For the most part, Weber’s childish days are behind him, but prolonged adolescence isn’t completely lost on the 57-year-old. He skied 154 days out of a possible 154 days last season – one of the driest in two decades. And he only missed three possible days of skiing the previous season.
But as good as the skiing is at Kirkwood, these days a ski resort can’t survive on just skiing. With the help of new investors in the mid-1990s, the modern version of the resort began to take shape when plans were conceptualized for a village complete with restaurant, condos and shops.
The early stages of its village have already taken shape. But in another 35 years, it’s likely Kirkwood will have followed through with its original master plans, which entails developing all the remaining private property in the valley.
The valley, though, is basically already built out. Other than replacing existing structures, there’s not much private property left to develop.
So when Kirkwood celebrates its 70th anniversary during the 2042-43 season, the elements that define the place – the weather, the terrain, the “Rare Earth” as the resort’s marketing department has called itself – those will still be there.
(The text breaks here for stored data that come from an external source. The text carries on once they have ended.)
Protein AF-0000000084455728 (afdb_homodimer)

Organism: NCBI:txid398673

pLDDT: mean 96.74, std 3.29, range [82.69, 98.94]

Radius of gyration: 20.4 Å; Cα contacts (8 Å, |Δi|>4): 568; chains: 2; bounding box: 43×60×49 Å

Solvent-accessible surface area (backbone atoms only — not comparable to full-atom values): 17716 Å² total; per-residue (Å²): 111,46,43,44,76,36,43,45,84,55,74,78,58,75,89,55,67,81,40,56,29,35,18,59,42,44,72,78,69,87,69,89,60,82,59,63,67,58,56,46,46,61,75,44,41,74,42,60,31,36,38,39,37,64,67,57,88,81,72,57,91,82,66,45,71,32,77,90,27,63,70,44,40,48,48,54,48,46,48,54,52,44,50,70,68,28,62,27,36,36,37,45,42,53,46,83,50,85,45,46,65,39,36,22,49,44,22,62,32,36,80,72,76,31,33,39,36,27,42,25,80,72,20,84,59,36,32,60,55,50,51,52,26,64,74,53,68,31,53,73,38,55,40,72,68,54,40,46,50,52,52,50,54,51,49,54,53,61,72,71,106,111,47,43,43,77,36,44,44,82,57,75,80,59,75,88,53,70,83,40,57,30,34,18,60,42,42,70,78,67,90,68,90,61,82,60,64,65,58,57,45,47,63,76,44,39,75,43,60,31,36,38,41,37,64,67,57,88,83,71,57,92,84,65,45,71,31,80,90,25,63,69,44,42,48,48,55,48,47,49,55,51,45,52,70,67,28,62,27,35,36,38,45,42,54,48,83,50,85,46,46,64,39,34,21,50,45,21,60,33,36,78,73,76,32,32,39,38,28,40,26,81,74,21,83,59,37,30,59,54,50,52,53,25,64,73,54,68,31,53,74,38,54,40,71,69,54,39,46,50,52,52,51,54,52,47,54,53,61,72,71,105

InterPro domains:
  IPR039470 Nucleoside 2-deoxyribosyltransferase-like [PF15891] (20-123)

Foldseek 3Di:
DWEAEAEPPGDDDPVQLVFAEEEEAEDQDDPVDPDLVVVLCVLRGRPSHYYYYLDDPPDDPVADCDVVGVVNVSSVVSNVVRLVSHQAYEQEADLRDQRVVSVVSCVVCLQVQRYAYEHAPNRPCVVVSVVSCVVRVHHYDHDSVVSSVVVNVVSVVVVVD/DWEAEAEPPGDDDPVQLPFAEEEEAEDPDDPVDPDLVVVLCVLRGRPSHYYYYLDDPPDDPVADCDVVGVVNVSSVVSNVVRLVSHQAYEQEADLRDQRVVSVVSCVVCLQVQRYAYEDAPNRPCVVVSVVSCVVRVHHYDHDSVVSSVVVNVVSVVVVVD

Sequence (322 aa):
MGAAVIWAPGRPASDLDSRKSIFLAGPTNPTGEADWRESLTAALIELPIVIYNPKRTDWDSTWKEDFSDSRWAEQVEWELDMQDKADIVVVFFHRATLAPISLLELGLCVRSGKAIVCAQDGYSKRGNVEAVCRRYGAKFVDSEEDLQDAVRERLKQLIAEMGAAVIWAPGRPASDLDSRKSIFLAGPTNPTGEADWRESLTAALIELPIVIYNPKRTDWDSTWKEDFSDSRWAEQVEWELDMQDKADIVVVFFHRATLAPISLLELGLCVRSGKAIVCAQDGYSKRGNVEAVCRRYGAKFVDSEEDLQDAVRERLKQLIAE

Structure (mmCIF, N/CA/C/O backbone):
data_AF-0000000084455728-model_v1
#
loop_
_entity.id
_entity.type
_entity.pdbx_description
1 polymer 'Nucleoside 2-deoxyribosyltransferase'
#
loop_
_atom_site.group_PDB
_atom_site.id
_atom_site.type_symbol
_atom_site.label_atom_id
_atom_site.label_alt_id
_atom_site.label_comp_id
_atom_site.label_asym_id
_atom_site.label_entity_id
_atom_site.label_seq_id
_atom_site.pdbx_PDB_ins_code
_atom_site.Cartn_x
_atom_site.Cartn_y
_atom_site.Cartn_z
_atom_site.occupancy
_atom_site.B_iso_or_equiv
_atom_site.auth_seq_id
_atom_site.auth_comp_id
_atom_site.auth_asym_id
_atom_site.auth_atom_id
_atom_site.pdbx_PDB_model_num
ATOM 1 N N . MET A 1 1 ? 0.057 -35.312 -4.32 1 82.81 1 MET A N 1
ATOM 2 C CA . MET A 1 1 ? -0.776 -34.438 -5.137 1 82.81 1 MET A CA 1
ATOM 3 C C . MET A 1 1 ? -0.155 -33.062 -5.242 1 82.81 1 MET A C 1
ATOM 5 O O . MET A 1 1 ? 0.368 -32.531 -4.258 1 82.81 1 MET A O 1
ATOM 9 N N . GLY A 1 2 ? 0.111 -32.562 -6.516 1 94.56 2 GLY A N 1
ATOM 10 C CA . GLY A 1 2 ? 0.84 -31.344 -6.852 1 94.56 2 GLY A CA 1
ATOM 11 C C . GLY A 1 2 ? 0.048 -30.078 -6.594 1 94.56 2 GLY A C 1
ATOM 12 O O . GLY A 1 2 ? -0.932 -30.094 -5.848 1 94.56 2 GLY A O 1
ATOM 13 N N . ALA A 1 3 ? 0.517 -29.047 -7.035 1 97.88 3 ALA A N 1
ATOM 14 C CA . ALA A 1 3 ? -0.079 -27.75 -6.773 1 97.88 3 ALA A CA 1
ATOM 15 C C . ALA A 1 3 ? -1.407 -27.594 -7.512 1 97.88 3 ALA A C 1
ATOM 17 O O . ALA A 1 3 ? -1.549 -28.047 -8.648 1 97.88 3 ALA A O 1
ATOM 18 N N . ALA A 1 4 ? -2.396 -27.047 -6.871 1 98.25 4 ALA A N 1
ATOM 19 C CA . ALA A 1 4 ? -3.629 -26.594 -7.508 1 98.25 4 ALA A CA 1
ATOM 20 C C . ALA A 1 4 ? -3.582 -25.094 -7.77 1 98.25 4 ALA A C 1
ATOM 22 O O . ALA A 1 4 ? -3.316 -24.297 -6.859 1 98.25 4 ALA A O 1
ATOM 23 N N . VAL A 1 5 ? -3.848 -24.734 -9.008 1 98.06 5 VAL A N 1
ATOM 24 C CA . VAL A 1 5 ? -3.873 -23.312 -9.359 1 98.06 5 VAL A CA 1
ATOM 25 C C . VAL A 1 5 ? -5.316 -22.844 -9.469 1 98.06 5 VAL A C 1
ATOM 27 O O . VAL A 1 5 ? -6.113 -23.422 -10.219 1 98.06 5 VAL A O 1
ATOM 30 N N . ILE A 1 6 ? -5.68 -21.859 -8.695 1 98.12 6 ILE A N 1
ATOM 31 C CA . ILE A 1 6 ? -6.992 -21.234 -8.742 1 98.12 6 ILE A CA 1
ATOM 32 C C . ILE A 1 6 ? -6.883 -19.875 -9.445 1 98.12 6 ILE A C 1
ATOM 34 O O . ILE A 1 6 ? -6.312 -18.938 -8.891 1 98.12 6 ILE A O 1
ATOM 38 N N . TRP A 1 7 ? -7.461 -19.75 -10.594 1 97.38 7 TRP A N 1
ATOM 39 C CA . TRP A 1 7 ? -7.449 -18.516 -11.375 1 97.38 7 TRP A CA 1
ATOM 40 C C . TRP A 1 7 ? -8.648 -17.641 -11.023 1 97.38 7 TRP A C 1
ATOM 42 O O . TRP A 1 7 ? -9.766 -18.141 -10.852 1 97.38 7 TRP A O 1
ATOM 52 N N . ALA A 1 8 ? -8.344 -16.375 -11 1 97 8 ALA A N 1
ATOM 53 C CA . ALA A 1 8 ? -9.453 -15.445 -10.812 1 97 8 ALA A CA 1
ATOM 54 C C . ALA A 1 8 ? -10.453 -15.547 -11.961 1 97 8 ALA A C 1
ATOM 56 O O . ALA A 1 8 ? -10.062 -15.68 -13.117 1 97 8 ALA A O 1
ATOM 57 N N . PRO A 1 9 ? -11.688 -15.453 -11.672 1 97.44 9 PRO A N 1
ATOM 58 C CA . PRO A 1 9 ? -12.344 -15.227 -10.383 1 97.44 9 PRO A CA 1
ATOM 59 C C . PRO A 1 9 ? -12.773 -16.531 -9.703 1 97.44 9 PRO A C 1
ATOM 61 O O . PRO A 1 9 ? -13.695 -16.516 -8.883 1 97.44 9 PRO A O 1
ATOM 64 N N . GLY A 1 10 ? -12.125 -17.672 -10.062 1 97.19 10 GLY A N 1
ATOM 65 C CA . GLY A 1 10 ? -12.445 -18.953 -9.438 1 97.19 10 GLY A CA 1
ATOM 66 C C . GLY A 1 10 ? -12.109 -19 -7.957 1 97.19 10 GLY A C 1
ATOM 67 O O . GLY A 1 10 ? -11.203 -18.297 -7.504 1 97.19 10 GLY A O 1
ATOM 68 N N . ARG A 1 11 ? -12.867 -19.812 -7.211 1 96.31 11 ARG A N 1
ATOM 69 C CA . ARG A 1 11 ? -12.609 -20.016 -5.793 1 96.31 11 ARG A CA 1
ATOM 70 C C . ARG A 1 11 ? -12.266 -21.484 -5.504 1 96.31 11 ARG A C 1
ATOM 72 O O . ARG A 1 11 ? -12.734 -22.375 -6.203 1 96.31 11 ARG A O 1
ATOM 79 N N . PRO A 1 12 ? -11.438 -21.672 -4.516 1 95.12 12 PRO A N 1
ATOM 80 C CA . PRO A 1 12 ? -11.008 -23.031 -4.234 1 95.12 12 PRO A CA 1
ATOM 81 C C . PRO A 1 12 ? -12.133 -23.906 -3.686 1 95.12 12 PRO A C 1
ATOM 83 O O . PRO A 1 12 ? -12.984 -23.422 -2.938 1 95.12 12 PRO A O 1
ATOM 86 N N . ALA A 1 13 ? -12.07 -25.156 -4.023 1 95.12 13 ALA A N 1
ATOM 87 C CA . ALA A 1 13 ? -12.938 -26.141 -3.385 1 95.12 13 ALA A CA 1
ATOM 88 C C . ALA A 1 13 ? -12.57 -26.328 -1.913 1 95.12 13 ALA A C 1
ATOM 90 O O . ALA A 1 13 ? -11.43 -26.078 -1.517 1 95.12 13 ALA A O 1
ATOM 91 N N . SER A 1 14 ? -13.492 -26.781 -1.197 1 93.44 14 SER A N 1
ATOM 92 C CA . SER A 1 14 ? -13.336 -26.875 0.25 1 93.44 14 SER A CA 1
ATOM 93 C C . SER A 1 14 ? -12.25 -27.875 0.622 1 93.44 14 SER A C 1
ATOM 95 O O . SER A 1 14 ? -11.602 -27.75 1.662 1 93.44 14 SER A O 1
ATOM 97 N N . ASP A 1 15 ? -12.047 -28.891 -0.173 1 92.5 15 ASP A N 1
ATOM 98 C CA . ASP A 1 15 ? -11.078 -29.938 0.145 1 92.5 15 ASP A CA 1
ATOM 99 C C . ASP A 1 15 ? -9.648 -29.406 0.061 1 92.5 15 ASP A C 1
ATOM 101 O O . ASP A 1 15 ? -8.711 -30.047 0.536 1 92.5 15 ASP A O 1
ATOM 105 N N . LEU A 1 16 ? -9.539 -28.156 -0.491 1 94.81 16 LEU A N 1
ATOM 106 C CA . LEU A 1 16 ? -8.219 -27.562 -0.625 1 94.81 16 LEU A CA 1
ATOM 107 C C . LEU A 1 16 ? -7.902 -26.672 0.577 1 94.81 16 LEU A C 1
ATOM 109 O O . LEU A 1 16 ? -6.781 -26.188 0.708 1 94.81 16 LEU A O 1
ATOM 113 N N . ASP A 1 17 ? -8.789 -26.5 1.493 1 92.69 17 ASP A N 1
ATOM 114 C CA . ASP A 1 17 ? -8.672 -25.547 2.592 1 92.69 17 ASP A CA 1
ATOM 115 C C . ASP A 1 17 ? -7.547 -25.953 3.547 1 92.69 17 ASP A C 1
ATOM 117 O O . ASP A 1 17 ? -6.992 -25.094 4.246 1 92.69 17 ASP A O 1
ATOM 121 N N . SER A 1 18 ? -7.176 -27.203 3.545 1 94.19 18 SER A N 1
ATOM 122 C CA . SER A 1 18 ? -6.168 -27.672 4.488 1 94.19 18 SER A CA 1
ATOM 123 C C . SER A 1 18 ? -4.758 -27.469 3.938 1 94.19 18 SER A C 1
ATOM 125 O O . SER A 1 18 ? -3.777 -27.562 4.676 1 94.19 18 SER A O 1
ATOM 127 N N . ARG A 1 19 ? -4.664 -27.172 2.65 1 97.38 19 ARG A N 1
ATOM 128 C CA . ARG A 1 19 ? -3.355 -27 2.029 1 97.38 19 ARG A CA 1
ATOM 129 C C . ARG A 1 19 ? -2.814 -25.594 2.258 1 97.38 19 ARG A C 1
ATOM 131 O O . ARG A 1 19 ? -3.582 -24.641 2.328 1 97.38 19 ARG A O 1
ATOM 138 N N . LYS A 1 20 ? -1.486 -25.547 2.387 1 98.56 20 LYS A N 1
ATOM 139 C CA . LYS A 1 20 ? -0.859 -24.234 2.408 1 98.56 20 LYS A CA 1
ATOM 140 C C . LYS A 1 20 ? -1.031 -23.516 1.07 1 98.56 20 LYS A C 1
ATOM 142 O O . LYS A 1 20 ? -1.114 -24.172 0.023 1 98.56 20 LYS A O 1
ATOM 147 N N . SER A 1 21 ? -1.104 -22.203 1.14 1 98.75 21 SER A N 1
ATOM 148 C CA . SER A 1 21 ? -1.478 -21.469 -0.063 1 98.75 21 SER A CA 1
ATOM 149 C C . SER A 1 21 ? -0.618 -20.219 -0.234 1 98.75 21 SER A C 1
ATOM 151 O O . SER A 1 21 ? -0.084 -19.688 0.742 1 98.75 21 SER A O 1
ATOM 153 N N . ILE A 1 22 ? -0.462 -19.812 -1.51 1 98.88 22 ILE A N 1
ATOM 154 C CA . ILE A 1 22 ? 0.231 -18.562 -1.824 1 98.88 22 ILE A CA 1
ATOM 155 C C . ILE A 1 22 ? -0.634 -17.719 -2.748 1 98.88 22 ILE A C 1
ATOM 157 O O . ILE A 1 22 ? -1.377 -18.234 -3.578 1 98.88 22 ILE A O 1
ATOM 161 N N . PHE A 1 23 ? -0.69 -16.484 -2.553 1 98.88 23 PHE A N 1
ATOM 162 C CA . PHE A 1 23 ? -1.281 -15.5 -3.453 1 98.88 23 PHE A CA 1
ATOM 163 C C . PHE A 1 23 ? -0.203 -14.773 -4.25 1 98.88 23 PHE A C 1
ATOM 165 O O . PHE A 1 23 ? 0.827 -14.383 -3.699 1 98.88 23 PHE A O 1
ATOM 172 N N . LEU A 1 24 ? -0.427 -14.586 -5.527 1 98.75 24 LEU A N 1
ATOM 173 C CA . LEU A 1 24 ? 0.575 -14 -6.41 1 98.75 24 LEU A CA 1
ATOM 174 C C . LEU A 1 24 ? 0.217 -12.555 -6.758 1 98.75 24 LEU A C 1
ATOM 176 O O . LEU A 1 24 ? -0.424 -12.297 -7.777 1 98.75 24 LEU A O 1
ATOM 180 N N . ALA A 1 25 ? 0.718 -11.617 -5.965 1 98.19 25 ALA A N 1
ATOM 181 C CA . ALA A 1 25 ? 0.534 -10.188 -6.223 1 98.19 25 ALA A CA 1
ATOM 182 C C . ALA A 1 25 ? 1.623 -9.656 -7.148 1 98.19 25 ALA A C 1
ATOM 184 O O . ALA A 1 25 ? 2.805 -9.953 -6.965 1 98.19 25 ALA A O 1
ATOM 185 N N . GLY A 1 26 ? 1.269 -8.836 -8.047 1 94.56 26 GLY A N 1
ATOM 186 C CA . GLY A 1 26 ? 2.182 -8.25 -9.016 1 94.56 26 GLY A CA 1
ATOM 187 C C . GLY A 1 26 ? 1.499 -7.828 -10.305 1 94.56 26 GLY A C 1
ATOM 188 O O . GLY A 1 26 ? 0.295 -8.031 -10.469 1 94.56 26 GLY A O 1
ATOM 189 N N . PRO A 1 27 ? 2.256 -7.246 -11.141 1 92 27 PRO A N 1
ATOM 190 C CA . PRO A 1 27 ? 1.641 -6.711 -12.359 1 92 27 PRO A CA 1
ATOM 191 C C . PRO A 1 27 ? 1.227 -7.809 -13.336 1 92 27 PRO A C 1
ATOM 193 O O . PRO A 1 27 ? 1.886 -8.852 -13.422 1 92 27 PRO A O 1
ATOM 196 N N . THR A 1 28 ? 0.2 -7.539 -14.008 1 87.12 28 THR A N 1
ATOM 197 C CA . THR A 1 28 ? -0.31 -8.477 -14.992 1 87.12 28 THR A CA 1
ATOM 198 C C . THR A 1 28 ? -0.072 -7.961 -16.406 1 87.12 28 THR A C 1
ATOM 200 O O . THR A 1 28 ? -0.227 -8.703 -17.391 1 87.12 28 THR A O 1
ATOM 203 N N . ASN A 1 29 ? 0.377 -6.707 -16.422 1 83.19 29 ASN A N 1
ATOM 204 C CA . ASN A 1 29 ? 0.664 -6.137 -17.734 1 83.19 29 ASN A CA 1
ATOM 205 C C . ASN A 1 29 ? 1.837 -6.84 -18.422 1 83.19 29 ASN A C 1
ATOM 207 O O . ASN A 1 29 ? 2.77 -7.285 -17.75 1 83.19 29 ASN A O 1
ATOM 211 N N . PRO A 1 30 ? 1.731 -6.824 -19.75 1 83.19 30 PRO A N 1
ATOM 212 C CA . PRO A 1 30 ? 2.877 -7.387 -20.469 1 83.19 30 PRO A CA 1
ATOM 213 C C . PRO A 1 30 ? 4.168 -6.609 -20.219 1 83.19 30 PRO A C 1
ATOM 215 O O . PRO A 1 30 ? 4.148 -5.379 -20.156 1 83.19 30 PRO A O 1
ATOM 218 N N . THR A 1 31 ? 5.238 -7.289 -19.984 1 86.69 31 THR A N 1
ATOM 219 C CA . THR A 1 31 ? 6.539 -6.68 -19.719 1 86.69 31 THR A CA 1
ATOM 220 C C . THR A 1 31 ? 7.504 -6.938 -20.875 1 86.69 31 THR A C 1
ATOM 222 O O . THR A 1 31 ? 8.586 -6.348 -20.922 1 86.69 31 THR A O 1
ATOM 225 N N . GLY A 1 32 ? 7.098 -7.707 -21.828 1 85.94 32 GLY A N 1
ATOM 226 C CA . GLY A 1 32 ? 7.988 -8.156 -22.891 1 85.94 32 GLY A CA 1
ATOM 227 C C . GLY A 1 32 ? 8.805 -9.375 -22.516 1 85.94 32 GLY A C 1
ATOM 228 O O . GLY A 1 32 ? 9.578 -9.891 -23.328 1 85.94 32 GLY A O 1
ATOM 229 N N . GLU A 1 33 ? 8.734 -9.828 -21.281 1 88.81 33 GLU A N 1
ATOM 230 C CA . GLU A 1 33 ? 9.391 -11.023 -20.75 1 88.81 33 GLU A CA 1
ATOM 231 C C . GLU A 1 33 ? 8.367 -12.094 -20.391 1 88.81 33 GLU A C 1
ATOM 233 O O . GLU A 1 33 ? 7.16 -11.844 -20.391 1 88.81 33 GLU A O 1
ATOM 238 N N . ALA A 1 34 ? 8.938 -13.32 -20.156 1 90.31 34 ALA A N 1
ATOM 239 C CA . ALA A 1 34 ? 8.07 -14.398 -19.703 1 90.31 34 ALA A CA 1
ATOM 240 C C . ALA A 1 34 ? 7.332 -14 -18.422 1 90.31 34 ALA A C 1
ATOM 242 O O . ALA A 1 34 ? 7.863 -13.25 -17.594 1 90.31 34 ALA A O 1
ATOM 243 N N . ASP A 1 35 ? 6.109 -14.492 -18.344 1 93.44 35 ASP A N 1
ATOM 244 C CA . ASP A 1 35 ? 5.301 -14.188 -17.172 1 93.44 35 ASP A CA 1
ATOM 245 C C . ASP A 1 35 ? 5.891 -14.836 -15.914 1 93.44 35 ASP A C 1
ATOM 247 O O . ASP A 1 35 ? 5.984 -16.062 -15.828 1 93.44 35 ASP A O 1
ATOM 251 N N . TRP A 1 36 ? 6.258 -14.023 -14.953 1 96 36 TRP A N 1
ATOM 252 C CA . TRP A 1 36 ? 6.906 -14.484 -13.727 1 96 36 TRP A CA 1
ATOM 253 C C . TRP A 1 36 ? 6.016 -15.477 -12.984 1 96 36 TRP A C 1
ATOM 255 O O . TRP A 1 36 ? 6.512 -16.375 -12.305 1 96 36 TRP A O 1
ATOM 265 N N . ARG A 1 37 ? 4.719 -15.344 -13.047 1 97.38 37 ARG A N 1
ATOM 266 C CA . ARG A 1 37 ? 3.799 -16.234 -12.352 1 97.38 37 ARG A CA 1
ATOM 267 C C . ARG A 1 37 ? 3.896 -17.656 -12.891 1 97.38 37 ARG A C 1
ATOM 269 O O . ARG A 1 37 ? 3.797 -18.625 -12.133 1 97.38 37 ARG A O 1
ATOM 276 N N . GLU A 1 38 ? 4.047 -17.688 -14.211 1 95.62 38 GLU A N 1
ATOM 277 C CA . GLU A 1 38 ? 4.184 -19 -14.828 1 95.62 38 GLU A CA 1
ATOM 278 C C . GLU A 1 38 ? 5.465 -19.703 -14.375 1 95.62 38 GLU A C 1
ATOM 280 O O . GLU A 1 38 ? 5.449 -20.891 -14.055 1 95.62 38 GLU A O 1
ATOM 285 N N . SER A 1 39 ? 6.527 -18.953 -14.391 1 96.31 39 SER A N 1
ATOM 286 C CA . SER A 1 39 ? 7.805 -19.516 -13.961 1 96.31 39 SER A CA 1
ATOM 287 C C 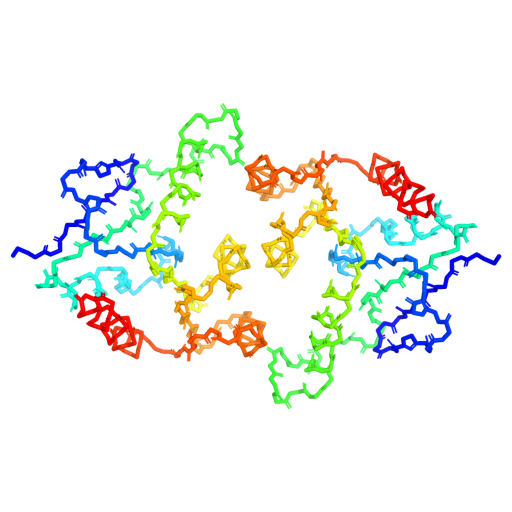. SER A 1 39 ? 7.758 -19.938 -12.492 1 96.31 39 SER A C 1
ATOM 289 O O . SER A 1 39 ? 8.25 -21 -12.141 1 96.31 39 SER A O 1
ATOM 291 N N . LEU A 1 40 ? 7.191 -19.109 -11.633 1 98.31 40 LEU A N 1
ATOM 292 C CA . LEU A 1 40 ? 7.086 -19.453 -10.219 1 98.31 40 LEU A CA 1
ATOM 293 C C . LEU A 1 40 ? 6.191 -20.672 -10.016 1 98.31 40 LEU A C 1
ATOM 295 O O . LEU A 1 40 ? 6.539 -21.594 -9.266 1 98.31 40 LEU A O 1
ATOM 299 N N . THR A 1 41 ? 5.07 -20.703 -10.719 1 98.38 41 THR A N 1
ATOM 300 C CA . THR A 1 41 ? 4.145 -21.812 -10.609 1 98.38 41 THR A CA 1
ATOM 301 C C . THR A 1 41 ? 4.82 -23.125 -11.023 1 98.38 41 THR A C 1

“You look at the population of California,” said Tim Cohee, former general manager and president of Kirkwood Mountain Resort recently told the San Francisco Chronicle. “Name all the places that in 2020 will remain pretty much the way they are. This will be a special place and get more so with time.”
1960s – Bud Klein and a group of Stockton businessmen create Kirkwood Meadows, Inc., and the group creates plans for a ski area.
1968 – Two master plans are approved by the U.S. Forest Service.
1971 – U.S. Forest Service issues KMI a permit to build a resort on public land, and California State Highway 88 becomes an all-weather road.
1972 – With Bud Klein as the largest shareholder, Kirkwood opens for business with four chairlifts.
1973 – Chairs 5 and 6, Solitude and Cornice, open up the front side of Thimble Peak.
1984 – Chair 10, Wagon Wheel, opens and takes people to the top of “The Wall,” servicing 700 acres of expert terrain.
1986 – Chair 11, The Reut, opens up several hundred more acres of advanced and expert terrain.
1995 – The Telluride Group purchases a significant interest in the resort, but Klein remains a major investor.
1997 – The first phase of Kirkwood Mountain Village is completed, including The Lodge at Kirkwood, a sporting goods store and 19 condo units.
2000 – Chair 6, Cornice, is upgraded to a high-speed quad, the resort’s first – and only – express lift.
2006 – Farewell party for Timber Creek Day Lodge, which was built in 1976.
Nov. 25, 2007 – Kirkwood opens for its 35th season of operation.